Yes, Traqer also includes brand-level metrics at the top. But instead of collapsing everything into a single percentage, those metrics show the total number of topics where visibility is low, medium, or high. This distinction matters. Adding new topics doesn’t artificially reduce performance elsewhere. 

This approach does two important things:

  • It aligns incentives correctly. You can add 10, 50, or 100 new topics or prompts without hurting your overall score.
  • It keeps teams focused on what’s actionable: which topics already have strong visibility and which ones need work.

The Right Way to Think About GEO Visibility

Regardless of whether you use Traqer, another tool, or track visibility manually in a spreadsheet, our recommendation is to think about GEO visibility at the topic level. That’s the proper way to approach GEO strategy.

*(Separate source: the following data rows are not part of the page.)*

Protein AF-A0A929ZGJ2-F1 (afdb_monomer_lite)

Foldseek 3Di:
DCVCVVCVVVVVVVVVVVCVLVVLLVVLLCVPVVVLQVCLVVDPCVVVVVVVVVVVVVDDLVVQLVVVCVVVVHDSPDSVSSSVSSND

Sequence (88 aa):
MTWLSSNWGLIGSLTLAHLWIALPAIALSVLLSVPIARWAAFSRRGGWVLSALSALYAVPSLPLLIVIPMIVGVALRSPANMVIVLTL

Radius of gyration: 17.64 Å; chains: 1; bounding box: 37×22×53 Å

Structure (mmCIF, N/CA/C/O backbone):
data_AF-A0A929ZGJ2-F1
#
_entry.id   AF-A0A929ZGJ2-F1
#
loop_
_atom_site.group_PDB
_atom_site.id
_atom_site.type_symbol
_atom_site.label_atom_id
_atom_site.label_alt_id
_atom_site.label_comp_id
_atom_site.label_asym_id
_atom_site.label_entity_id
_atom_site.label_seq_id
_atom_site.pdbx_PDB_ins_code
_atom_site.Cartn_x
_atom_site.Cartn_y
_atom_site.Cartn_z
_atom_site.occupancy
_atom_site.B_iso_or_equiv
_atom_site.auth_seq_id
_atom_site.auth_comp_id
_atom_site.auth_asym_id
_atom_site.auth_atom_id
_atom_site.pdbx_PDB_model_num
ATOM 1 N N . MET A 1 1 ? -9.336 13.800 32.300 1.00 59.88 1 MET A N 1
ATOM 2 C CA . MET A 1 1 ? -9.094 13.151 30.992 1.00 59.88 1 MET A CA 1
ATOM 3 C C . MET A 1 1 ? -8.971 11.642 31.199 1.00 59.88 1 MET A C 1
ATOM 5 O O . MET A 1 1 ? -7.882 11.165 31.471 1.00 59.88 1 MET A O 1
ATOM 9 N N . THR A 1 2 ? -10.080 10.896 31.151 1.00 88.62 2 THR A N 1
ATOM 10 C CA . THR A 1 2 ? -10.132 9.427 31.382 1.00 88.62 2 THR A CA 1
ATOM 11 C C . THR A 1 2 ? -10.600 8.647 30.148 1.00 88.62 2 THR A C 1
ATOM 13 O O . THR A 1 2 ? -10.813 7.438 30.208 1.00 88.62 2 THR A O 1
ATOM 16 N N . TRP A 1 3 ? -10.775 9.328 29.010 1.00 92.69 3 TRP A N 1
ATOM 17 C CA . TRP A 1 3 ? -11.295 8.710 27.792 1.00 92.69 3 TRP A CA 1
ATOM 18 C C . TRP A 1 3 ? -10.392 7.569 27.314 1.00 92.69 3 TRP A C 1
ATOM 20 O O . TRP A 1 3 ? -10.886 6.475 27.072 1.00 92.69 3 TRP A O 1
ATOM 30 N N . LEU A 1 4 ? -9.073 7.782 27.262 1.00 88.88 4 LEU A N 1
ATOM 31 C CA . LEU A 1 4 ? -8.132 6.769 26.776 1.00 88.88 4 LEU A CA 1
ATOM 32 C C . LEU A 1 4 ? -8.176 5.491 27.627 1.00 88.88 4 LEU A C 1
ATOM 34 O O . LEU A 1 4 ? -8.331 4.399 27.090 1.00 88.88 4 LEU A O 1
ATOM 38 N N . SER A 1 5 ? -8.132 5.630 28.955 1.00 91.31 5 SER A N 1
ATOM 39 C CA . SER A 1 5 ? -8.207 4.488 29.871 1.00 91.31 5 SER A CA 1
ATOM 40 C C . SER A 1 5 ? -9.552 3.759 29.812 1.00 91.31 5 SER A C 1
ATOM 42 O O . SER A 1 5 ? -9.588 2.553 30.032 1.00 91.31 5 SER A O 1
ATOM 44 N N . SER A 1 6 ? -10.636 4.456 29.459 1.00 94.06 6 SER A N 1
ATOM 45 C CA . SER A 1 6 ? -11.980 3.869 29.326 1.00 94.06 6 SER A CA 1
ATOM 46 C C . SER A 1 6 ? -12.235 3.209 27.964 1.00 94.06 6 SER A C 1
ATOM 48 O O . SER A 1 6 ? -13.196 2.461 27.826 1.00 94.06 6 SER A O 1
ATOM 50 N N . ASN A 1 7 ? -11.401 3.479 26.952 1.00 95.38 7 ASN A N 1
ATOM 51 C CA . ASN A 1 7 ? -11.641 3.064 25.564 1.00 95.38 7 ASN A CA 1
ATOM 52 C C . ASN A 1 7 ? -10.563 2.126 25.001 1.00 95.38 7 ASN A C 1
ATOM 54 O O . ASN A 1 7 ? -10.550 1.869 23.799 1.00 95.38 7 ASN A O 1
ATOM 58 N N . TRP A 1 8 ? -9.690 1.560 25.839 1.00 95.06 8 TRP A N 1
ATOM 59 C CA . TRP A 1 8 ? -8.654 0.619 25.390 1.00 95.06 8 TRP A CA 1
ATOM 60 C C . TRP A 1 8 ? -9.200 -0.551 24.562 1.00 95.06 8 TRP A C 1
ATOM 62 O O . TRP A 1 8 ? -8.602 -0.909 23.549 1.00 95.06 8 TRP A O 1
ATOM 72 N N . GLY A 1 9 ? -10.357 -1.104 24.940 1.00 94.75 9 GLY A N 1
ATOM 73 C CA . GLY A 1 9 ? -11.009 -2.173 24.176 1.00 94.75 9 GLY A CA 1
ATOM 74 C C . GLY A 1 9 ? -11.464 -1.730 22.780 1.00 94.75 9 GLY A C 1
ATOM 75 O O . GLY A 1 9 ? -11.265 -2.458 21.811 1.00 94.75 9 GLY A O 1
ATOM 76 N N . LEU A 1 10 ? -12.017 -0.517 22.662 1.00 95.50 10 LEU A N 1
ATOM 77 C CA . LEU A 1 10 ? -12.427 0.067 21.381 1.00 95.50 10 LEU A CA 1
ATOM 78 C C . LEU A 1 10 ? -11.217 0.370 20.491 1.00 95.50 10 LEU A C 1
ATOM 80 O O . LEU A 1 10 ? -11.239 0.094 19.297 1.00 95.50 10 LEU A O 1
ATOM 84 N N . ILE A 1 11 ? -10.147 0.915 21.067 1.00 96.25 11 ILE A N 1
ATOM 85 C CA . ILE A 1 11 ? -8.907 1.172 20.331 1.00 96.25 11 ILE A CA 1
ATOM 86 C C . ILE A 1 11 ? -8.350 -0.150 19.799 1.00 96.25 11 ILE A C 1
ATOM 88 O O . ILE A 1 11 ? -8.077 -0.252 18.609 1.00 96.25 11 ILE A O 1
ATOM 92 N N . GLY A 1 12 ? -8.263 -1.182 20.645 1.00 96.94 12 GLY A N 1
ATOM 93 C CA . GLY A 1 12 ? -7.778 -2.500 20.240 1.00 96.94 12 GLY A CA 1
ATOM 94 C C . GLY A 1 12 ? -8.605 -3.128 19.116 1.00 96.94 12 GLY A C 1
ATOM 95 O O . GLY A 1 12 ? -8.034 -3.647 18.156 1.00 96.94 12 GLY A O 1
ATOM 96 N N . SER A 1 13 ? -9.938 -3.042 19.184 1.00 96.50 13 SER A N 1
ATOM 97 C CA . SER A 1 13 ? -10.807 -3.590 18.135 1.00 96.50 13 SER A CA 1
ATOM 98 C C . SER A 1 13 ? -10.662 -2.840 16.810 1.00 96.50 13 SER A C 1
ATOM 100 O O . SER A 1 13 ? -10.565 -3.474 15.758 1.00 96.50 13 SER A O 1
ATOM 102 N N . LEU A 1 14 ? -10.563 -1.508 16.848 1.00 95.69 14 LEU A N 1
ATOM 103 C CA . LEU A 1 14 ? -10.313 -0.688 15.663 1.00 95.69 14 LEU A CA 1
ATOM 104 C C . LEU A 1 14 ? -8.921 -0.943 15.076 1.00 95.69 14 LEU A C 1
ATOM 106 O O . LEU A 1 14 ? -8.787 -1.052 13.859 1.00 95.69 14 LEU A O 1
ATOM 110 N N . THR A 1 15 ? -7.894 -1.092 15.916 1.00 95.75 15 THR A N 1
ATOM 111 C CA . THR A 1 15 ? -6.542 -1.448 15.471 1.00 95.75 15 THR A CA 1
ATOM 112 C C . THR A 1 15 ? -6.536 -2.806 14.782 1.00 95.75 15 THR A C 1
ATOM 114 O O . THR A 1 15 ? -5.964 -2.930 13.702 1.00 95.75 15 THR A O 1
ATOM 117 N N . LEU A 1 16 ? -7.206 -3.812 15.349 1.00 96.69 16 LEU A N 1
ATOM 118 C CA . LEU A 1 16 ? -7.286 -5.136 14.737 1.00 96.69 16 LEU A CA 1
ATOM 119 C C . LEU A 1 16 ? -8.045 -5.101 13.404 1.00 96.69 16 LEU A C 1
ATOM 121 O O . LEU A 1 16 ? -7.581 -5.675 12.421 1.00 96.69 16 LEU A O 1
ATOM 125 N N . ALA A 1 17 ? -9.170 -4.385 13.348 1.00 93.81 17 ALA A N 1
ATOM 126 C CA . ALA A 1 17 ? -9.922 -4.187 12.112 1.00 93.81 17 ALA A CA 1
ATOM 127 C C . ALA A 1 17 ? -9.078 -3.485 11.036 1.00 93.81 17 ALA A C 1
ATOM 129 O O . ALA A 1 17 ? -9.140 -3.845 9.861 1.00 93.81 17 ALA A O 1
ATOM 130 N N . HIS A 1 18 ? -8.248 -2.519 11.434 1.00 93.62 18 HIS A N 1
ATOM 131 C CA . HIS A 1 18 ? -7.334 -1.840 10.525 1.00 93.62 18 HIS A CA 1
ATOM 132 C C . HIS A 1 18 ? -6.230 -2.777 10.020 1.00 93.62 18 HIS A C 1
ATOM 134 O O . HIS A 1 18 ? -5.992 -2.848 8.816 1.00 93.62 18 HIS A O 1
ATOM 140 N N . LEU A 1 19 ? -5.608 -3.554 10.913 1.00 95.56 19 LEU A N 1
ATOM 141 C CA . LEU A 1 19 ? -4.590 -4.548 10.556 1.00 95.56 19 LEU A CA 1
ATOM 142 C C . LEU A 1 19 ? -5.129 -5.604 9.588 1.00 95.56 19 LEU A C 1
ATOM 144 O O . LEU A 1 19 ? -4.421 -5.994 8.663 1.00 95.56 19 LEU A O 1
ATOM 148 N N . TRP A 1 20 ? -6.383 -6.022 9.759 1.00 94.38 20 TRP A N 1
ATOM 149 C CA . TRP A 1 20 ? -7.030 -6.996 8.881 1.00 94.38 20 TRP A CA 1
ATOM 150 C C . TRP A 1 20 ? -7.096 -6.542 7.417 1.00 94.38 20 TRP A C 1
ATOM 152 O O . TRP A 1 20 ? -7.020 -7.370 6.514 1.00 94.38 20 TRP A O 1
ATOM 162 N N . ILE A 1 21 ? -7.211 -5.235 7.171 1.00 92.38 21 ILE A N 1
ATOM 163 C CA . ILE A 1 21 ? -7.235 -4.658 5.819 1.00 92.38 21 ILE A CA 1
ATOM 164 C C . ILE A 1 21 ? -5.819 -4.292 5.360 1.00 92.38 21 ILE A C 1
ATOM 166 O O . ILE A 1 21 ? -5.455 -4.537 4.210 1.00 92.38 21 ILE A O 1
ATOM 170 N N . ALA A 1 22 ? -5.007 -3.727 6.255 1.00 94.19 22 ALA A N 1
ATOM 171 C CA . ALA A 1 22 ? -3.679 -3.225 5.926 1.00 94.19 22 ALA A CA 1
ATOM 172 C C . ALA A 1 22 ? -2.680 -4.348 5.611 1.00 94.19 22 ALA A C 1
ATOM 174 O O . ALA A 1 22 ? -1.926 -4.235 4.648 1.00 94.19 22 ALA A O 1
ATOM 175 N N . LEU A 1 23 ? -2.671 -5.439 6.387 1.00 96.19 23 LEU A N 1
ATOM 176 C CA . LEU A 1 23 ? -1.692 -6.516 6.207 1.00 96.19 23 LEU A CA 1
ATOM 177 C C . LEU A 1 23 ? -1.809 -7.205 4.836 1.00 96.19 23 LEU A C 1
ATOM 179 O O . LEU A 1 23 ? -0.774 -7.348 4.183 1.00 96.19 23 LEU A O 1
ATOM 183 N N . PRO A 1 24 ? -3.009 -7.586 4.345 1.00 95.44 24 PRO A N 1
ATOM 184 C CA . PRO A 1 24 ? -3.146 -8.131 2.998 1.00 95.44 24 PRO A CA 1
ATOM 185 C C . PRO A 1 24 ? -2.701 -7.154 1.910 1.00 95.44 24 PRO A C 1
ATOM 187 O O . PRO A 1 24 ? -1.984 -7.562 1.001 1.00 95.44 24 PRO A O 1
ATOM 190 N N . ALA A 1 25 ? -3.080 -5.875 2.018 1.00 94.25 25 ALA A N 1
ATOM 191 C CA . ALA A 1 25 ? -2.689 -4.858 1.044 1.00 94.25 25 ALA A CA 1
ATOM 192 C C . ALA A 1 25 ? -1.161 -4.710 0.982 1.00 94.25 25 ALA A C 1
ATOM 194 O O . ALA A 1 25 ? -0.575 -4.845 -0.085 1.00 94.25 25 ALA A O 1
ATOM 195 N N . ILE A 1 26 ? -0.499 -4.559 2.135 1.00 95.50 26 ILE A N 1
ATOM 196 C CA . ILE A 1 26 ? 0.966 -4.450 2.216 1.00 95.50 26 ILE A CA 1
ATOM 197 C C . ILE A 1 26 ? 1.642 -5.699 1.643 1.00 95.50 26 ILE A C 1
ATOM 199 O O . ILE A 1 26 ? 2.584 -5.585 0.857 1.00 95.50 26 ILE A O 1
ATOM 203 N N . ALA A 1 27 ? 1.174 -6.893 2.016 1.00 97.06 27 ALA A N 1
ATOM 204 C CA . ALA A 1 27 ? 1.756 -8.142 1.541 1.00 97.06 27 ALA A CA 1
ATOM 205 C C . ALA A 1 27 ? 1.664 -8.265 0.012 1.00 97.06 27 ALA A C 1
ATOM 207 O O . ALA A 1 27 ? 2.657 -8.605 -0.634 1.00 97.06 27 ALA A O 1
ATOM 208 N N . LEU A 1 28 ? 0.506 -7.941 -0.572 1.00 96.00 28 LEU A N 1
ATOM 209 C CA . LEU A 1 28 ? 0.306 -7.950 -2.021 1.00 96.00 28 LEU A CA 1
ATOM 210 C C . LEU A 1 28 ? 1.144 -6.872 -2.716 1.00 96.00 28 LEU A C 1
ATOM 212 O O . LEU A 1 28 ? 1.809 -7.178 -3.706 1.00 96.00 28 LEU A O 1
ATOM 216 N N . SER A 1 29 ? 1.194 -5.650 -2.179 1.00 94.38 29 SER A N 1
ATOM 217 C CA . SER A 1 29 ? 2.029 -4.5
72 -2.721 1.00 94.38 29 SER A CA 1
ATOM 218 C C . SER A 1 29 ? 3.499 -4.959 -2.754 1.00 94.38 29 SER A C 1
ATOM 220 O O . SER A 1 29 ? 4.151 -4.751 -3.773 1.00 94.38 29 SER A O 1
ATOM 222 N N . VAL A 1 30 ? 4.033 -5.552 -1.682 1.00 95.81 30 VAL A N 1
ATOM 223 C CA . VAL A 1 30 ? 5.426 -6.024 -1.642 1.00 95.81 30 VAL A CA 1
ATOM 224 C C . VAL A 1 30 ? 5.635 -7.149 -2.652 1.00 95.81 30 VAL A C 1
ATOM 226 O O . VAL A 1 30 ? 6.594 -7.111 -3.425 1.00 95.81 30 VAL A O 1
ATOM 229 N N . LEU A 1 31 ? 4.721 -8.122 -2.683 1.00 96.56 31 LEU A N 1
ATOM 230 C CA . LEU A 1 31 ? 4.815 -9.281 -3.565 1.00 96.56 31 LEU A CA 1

Overall brand visibility percentages are, in our opinion, a lazy way to assess GEO performance. They hide the details that should (1) guide your strategy and (2) show your team whether GEO efforts are actually working.

When you track topic-level visibility, you can:

  • Identify which topics need immediate attention
  • Allocate content creation resources to the right areas
  • Measure progress on specific topics and initiatives
  • Avoid false signals from percentage fluctuations
  • Make data-driven decisions about where to focus your GEO efforts

It’s the difference between knowing you have “32% visibility” and knowing you dominate prompt engineering conversations but need work on context engineering topics.

One tells you nothing. The other tells you exactly where to focus next.